# 5 lost pigeons Michigan.



## overkyll (Mar 13, 2014)

Hello. On September 2, 2014 I lost 4 white and 1 Red Check pigeons on a training toss. I released them at M-19 and I-69 and I was expecting them in Richmond, Michigan where I live 9 miles away. All 5 have a lime green band on one leg and all but one of the whites have yellow AU 2014 bands on the other leg. I had also released a young silver with them but she came home the next morning. These birds had flown many times together from different direction at 3+ miles. Any word or sighting would be greatly appreciated.

Thanks,
Steve.


----------



## doveman2 (Jul 22, 2012)

did you raise the lime green banded ones? what are the numbers in case someone get one of them


----------



## overkyll (Mar 13, 2014)

Yes Doveman2, the lime green bands are plain snap ons (no numbers) and I used them to identify my home grown birds. The only identifying numbers are on the yellow AU bands and are in series starting with 90590.


----------



## jeepers1 (Dec 31, 2014)

I live in Lenox Twp, Michigan and found a white pigeon with tan markings (I am not a pigeon pro so I do not know what this one would be called) on 12/30/14. unfortunately it does not have any bands on it but is a wonderful loving bird, very tame and is currently recovering in my home from the brutal cold we have been experiencing the past few days. this pigeon has been hanging around my house for about a week so I am pretty sure its lost. Could it be one of yours with the band lost?


----------



## overkyll (Mar 13, 2014)

Hello Jeepers1 and thank you for taking the time to respond. It is highly unlikely the bands would come off as they are seamless and snugged on the baby's foot at 5 or 6 days old and they grow into it. is it possible to post a picture or text one to me at 586 675 5603? With no band it is probably a feral (wild). You may want to keep it but if you don't, I take in strays. Happy New Year!

Regards,
Steve


----------



## jeepers1 (Dec 31, 2014)

*found pigeon*

I will text you a picture of the pigeon I found.
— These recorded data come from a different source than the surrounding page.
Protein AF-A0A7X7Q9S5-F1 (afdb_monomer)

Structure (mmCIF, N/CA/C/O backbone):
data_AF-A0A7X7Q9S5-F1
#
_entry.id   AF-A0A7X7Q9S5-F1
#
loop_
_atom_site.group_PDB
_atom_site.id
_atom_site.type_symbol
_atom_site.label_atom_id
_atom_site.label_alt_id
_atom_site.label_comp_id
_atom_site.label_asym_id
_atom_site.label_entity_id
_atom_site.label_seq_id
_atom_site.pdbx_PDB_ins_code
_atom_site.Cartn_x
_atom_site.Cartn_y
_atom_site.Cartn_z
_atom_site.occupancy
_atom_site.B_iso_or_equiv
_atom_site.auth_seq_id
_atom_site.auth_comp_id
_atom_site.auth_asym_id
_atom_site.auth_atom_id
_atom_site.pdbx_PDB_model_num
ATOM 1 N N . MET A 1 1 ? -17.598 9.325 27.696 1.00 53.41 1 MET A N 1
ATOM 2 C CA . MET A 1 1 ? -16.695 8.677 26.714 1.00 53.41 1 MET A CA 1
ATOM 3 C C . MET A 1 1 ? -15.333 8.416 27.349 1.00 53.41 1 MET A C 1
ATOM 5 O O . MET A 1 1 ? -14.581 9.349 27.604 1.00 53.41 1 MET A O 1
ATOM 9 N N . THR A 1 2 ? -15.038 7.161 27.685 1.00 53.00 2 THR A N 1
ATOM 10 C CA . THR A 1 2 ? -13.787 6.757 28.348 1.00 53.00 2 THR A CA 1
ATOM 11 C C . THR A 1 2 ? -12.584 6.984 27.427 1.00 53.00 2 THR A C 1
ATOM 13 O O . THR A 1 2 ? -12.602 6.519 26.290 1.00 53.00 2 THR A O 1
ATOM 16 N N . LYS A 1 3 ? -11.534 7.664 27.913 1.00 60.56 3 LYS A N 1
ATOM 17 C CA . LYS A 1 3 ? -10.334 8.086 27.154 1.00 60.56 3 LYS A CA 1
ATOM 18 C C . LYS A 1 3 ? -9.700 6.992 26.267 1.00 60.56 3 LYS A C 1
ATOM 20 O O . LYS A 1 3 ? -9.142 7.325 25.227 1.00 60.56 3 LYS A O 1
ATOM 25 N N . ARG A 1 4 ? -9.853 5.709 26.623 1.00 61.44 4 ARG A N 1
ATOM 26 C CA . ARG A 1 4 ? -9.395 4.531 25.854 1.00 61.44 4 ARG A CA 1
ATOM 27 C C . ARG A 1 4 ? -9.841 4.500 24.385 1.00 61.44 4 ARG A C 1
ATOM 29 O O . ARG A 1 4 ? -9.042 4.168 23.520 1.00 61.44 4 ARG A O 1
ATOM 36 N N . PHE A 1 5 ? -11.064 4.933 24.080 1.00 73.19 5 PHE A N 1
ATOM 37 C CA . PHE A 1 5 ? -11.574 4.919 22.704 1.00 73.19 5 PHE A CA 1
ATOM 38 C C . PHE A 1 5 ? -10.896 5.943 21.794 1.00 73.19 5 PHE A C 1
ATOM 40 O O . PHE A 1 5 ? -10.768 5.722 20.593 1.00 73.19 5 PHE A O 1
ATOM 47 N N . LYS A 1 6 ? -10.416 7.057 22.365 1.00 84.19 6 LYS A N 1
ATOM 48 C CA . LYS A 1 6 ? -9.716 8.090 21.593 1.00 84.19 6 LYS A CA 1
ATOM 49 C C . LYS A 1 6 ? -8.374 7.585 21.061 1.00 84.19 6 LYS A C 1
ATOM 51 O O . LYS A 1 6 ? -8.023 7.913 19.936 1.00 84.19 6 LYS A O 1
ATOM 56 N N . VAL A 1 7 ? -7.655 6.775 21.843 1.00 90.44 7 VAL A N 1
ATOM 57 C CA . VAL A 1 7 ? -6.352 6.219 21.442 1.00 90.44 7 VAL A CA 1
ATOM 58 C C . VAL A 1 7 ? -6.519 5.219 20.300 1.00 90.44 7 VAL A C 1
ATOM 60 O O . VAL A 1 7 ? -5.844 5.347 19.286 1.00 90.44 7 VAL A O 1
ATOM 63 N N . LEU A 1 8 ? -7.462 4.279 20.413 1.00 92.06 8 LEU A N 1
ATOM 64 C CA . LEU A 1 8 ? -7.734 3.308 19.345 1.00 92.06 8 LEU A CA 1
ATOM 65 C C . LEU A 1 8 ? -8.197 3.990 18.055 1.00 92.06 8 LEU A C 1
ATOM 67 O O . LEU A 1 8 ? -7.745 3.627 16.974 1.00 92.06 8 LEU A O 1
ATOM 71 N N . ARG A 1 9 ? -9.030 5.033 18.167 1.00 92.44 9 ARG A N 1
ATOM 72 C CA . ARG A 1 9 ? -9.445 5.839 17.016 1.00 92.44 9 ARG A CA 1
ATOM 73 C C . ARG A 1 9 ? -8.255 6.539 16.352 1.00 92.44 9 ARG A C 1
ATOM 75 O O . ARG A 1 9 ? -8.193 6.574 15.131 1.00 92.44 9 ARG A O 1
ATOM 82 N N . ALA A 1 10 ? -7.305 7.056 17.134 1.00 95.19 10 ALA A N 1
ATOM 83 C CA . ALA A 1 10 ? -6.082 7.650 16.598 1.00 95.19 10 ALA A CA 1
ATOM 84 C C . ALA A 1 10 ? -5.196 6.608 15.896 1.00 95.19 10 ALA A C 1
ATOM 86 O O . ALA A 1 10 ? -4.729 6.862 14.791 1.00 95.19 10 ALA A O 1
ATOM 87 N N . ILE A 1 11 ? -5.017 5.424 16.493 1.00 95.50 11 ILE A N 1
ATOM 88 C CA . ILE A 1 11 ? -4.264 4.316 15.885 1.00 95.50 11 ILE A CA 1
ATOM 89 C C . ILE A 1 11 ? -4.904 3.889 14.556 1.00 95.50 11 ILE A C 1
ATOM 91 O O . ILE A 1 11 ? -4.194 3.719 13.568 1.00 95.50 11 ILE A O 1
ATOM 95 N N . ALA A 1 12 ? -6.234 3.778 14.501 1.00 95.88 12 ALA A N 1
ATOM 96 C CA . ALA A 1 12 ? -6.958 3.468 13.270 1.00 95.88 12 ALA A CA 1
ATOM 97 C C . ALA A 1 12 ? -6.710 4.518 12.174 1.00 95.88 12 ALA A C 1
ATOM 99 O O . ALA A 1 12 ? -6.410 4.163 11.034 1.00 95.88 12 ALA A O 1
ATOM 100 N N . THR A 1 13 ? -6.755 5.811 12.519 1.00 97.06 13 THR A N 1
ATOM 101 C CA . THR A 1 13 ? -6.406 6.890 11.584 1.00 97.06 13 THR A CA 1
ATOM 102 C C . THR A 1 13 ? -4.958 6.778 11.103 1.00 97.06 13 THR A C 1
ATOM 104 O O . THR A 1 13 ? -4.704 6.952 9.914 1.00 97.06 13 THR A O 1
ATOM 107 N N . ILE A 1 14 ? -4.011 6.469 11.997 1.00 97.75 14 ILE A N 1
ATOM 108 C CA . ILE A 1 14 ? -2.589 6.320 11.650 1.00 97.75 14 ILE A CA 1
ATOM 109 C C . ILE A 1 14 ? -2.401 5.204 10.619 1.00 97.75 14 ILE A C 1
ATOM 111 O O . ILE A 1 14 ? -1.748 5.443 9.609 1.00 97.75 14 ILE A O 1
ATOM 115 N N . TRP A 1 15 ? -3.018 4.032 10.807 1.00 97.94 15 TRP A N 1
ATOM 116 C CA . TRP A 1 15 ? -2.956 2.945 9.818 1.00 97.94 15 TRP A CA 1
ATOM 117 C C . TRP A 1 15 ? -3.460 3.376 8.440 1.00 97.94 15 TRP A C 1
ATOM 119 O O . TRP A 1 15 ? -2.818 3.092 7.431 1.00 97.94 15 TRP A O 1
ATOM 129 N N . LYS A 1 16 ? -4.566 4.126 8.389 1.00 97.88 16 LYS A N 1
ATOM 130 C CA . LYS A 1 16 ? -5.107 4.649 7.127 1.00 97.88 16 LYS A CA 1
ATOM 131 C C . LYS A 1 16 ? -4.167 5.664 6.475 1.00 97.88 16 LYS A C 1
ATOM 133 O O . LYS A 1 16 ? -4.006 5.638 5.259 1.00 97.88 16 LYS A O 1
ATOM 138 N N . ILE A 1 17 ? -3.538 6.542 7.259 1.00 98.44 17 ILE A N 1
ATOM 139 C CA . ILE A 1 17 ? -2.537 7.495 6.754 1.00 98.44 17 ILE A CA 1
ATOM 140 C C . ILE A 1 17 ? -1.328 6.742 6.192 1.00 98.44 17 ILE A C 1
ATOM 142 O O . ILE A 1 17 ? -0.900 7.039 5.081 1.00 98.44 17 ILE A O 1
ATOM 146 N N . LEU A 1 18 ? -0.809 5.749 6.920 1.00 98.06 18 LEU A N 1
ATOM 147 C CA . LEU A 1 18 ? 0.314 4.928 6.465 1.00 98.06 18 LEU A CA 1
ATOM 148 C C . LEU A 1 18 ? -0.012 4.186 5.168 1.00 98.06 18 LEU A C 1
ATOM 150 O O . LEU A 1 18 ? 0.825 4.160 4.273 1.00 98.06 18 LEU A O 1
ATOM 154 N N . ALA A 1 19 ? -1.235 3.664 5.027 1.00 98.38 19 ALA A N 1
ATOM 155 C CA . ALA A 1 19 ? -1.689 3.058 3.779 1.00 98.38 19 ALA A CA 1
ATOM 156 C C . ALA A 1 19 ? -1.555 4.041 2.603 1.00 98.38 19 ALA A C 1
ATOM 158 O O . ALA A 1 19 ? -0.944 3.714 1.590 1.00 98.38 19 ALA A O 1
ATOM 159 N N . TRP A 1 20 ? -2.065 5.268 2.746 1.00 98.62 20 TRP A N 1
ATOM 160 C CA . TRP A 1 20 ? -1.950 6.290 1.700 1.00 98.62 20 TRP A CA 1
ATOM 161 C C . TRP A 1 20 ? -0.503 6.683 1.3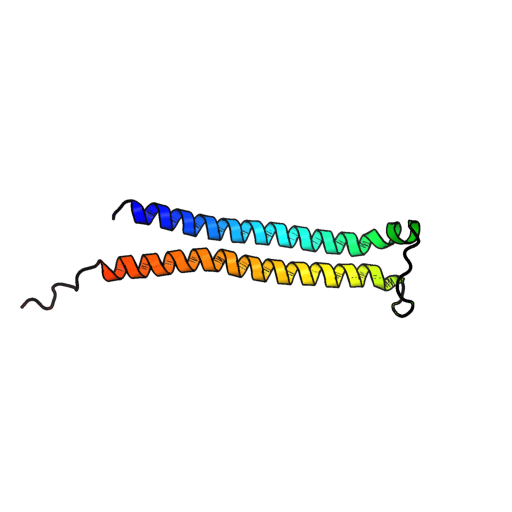93 1.00 98.62 20 TRP A C 1
ATOM 163 O O . TRP A 1 20 ? -0.167 6.873 0.226 1.00 98.62 20 TRP A O 1
ATOM 173 N N . VAL A 1 21 ? 0.352 6.784 2.413 1.00 98.31 21 VAL A N 1
ATOM 174 C CA . VAL A 1 21 ? 1.783 7.068 2.228 1.00 98.31 21 VAL A CA 1
ATOM 175 C C . VAL A 1 21 ? 2.451 5.961 1.411 1.00 98.31 21 VAL A C 1
ATOM 177 O O . VAL A 1 21 ? 3.093 6.260 0.407 1.00 98.31 21 VAL A O 1
ATOM 180 N N . GLU A 1 22 ? 2.251 4.698 1.787 1.00 97.69 22 GLU A N 1
ATOM 181 C CA . GLU A 1 22 ? 2.777 3.532 1.062 1.00 97.69 22 GLU A CA 1
ATOM 182 C C . GLU A 1 22 ? 2.261 3.462 -0.379 1.00 97.69 22 GLU A C 1
ATOM 184 O O . GLU A 1 22 ? 3.030 3.198 -1.299 1.00 97.69 22 GLU A O 1
ATOM 189 N N . LEU A 1 23 ? 0.983 3.776 -0.614 1.00 98.50 23 LEU A N 1
ATOM 190 C CA . LEU A 1 23 ? 0.427 3.819 -1.967 1.00 98.50 23 LEU A CA 1
ATOM 191 C C . LEU A 1 23 ? 1.134 4.866 -2.838 1.00 98.50 23 LEU A C 1
ATOM 193 O O . LEU A 1 23 ? 1.514 4.571 -3.969 1.00 98.50 23 LEU A O 1
ATOM 197 N N . ILE A 1 24 ? 1.338 6.078 -2.316 1.00 98.50 24 ILE A N 1
ATOM 198 C CA . ILE A 1 24 ? 2.009 7.158 -3.053 1.00 98.50 24 ILE A CA 1
ATOM 199 C C . ILE A 1 24 ? 3.465 6.782 -3.345 1.00 98.50 24 ILE A C 1
ATOM 201 O O . ILE A 1 24 ? 3.912 6.900 -4.487 1.00 98.50 24 ILE A O 1
ATOM 205 N N . LEU A 1 25 ? 4.196 6.297 -2.338 1.00 98.38 25 LEU A N 1
ATOM 206 C CA . LEU A 1 25 ? 5.585 5.863 -2.503 1.00 98.38 25 LEU A CA 1
ATOM 207 C C . LEU A 1 25 ? 5.697 4.698 -3.490 1.00 98.38 25 LEU A C 1
ATOM 209 O O . LEU A 1 25 ? 6.578 4.702 -4.348 1.00 98.38 25 LEU A O 1
ATOM 213 N N . GLY A 1 26 ? 4.775 3.742 -3.424 1.00 98.12 26 GLY A N 1
ATOM 214 C CA . GLY A 1 26 ? 4.717 2.606 -4.330 1.00 98.12 26 GLY A CA 1
ATOM 215 C C . GLY A 1 26 ? 4.414 2.998 -5.778 1.00 98.12 26 GLY A C 1
ATOM 216 O O . GLY A 1 26 ? 5.024 2.452 -6.695 1.00 98.12 26 GLY A O 1
ATOM 217 N N . ILE A 1 27 ? 3.548 3.992 -6.008 1.00 98.38 27 ILE A N 1
ATOM 218 C CA . ILE A 1 27 ? 3.315 4.558 -7.348 1.00 98.38 27 ILE A CA 1
ATOM 219 C C . ILE A 1 27 ? 4.592 5.218 -7.879 1.00 98.38 27 ILE A C 1
ATOM 221 O O . ILE A 1 27 ? 4.977 4.975 -9.023 1.00 98.38 27 ILE A O 1
ATOM 225 N N . ILE A 1 28 ? 5.282 6.015 -7.055 1.00 98.44 28 ILE A N 1
ATOM 226 C CA . ILE A 1 28 ? 6.562 6.635 -7.435 1.00 98.44 28 ILE A CA 1
ATOM 227 C C . ILE A 1 28 ? 7.599 5.553 -7.772 1.00 98.44 28 ILE A C 1
ATOM 229 O O . ILE A 1 28 ? 8.290 5.660 -8.785 1.00 98.44 28 ILE A O 1
ATOM 233 N N . ALA A 1 29 ? 7.673 4.485 -6.974 1.00 96.44 29 ALA A N 1
ATOM 234 C CA . ALA A 1 29 ? 8.561 3.355 -7.224 1.00 96.44 29 ALA A CA 1
ATOM 235 C C . ALA A 1 29 ? 8.227 2.635 -8.540 1.00 96.44 29 ALA A C 1
ATOM 237 O O . ALA A 1 29 ? 9.134 2.351 -9.319 1.00 96.44 29 ALA A O 1
ATOM 238 N N . ALA A 1 30 ? 6.945 2.398 -8.838 1.00 97.06 30 ALA A N 1
ATOM 239 C CA . ALA A 1 30 ? 6.518 1.792 -10.098 1.00 97.06 30 ALA A CA 1
ATOM 240 C C . ALA A 1 30 ? 6.909 2.645 -11.316 1.00 97.06 30 ALA A C 1
ATOM 242 O O . ALA A 1 30 ? 7.396 2.112 -12.313 1.00 97.06 30 ALA A O 1
ATOM 243 N N . VAL A 1 31 ? 6.762 3.972 -11.222 1.00 96.81 31 VAL A N 1
ATOM 244 C CA . VAL A 1 31 ? 7.244 4.901 -12.257 1.00 96.81 31 VAL A CA 1
ATOM 245 C C . VAL A 1 31 ? 8.765 4.823 -12.386 1.00 96.81 31 VAL A C 1
ATOM 247 O O . VAL A 1 31 ? 9.275 4.762 -13.502 1.00 96.81 31 VAL A O 1
ATOM 250 N N . GLY A 1 32 ? 9.494 4.763 -11.269 1.00 93.81 32 GLY A N 1
ATOM 251 C CA . GLY A 1 32 ? 10.945 4.572 -11.267 1.00 93.81 32 GLY A CA 1
ATOM 252 C C . GLY A 1 32 ? 11.370 3.290 -11.988 1.00 93.81 32 GLY A C 1
ATOM 253 O O . GLY A 1 32 ? 12.248 3.335 -12.845 1.00 93.81 32 GLY A O 1
ATOM 254 N N . VAL A 1 33 ? 10.702 2.167 -11.712 1.00 91.69 33 VAL A N 1
ATOM 255 C CA . VAL A 1 33 ? 10.933 0.882 -12.396 1.00 91.69 33 VAL A CA 1
ATOM 256 C C . VAL A 1 33 ? 10.654 0.992 -13.894 1.00 91.69 33 VAL A C 1
ATOM 258 O O . VAL A 1 33 ? 11.452 0.512 -14.698 1.00 91.69 33 VAL A O 1
ATOM 261 N N . LEU A 1 34 ? 9.568 1.664 -14.285 1.00 92.75 34 LEU A N 1
ATOM 262 C CA . LEU A 1 34 ? 9.242 1.873 -15.694 1.00 92.75 34 LEU A CA 1
ATOM 263 C C . LEU A 1 34 ? 10.325 2.695 -16.404 1.00 92.75 34 LEU A C 1
ATOM 265 O O . LEU A 1 34 ? 10.820 2.285 -17.450 1.00 92.75 34 LEU A O 1
ATOM 269 N N . VAL A 1 35 ? 10.731 3.826 -15.821 1.00 92.12 35 VAL A N 1
ATOM 270 C CA . VAL A 1 35 ? 11.780 4.695 -16.378 1.00 92.12 35 VAL A CA 1
ATOM 271 C C . VAL A 1 35 ? 13.104 3.943 -16.493 1.00 92.12 35 VAL A C 1
ATOM 273 O O . VAL A 1 35 ? 13.749 4.000 -17.538 1.00 92.12 35 VAL A O 1
ATOM 276 N N . LEU A 1 36 ? 13.492 3.189 -15.461 1.00 86.88 36 LEU A N 1
ATOM 277 C CA . LEU A 1 36 ? 14.701 2.368 -15.492 1.00 86.88 36 LEU A CA 1
ATOM 278 C C . LEU A 1 36 ? 14.630 1.274 -16.561 1.00 86.88 36 LEU A C 1
ATOM 280 O O . LEU A 1 36 ? 15.631 1.028 -17.221 1.00 86.88 36 LEU A O 1
ATOM 284 N N . GLY A 1 37 ? 13.472 0.652 -16.788 1.00 86.12 37 GLY A N 1
ATOM 285 C CA . GLY A 1 37 ? 13.309 -0.326 -17.868 1.00 86.12 37 GLY A CA 1
ATOM 286 C C . GLY A 1 37 ? 13.384 0.290 -19.269 1.00 86.12 37 GLY A C 1
ATOM 287 O O . GLY A 1 37 ? 13.903 -0.336 -20.191 1.00 86.12 37 GLY A O 1
ATOM 288 N N . LEU A 1 38 ? 12.929 1.536 -19.428 1.00 84.75 38 LEU A N 1
ATOM 289 C CA . LEU A 1 38 ? 13.009 2.271 -20.695 1.00 84.75 38 LEU A CA 1
ATOM 290 C C . LEU A 1 38 ? 14.427 2.788 -20.992 1.00 84.75 38 LEU A C 1
ATOM 292 O O . LEU A 1 38 ? 14.845 2.789 -22.146 1.00 84.75 38 LEU A O 1
ATOM 296 N N . VAL A 1 39 ? 15.172 3.221 -19.968 1.00 82.38 39 VAL A N 1
ATOM 297 C CA . VAL A 1 39 ? 16.503 3.849 -20.114 1.00 82.38 39 VAL A CA 1
ATOM 298 C C . VAL A 1 39 ? 17.658 2.846 -19.947 1.00 82.38 39 VAL A C 1
ATOM 300 O O . VAL A 1 39 ? 18.708 2.973 -20.583 1.00 82.38 39 VAL A O 1
ATOM 303 N N . GLY A 1 40 ? 17.476 1.829 -19.102 1.00 66.62 40 GLY A N 1
ATOM 304 C CA . GLY A 1 40 ? 18.513 0.907 -18.620 1.00 66.62 40 GLY A CA 1
ATOM 305 C C . GLY A 1 40 ? 19.021 -0.123 -19.631 1.00 66.62 40 GLY A C 1
ATOM 306 O O . GLY A 1 40 ? 19.967 -0.846 -19.330 1.00 66.62 40 GLY A O 1
ATOM 307 N N . MET A 1 41 ? 18.463 -0.175 -20.844 1.00 58.81 41 MET A N 1
ATOM 308 C CA . MET A 1 41 ? 18.987 -1.035 -21.915 1.00 58.81 41 MET A CA 1
ATOM 309 C C . MET A 1 41 ? 20.430 -0.662 -22.297 1.00 58.81 41 MET A C 1
ATOM 311 O O . MET A 1 41 ? 21.222 -1.528 -22.646 1.00 58.81 41 MET A O 1
ATOM 315 N N . SER A 1 42 ? 20.801 0.611 -22.130 1.00 55.88 42 SER A N 1
ATOM 316 C CA . SER A 1 42 ? 22.135 1.128 -22.456 1.00 55.88 42 SER A CA 1
ATOM 317 C C . SER A 1 42 ? 23.267 0.630 -21.542 1.00 55.88 42 SER A C 1
ATOM 319 O O . SER A 1 42 ? 24.428 0.693 -21.941 1.00 55.88 42 SER A O 1
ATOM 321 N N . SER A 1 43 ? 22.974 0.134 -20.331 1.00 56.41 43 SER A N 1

He has regained his strength and is eating and drinking very well. I do not want to keep him since I do not have the accommodation for that.


----------



## GimpieLover (Dec 18, 2005)

a white/ tan bird is not a feral, but a lost domestic. Please don't just release it once healthy, but find it a new home. They need humans for survival


----------



## Jay3 (May 4, 2008)

GimpieLover is right in that it isn't a feral. It won't be able to survive out there on it's own. That's why it was in trouble to begin with. You are posting this at the end of an old thread. You will get more replies by starting a new thread. I'll PM you on how to do that.


----------



## jeepers1 (Dec 31, 2014)

*found him a great home with Overkyll*

found out this pigeon is a "fancy" one and thanks to Overkyll he has a REALLY GREAT home. He sent me pictures of where he will be living and it is like a pigeon paradise.We made the hand off this morning and he even said this pigeon was very tame and probably was someones pet. he is going to take care of him now and try to find the owner, it not he will be keep him and send me pictures of him in the spring when he molts since he does look a little ragged. THANK YOU Overkyll for your kindness in taking in an orphan!


----------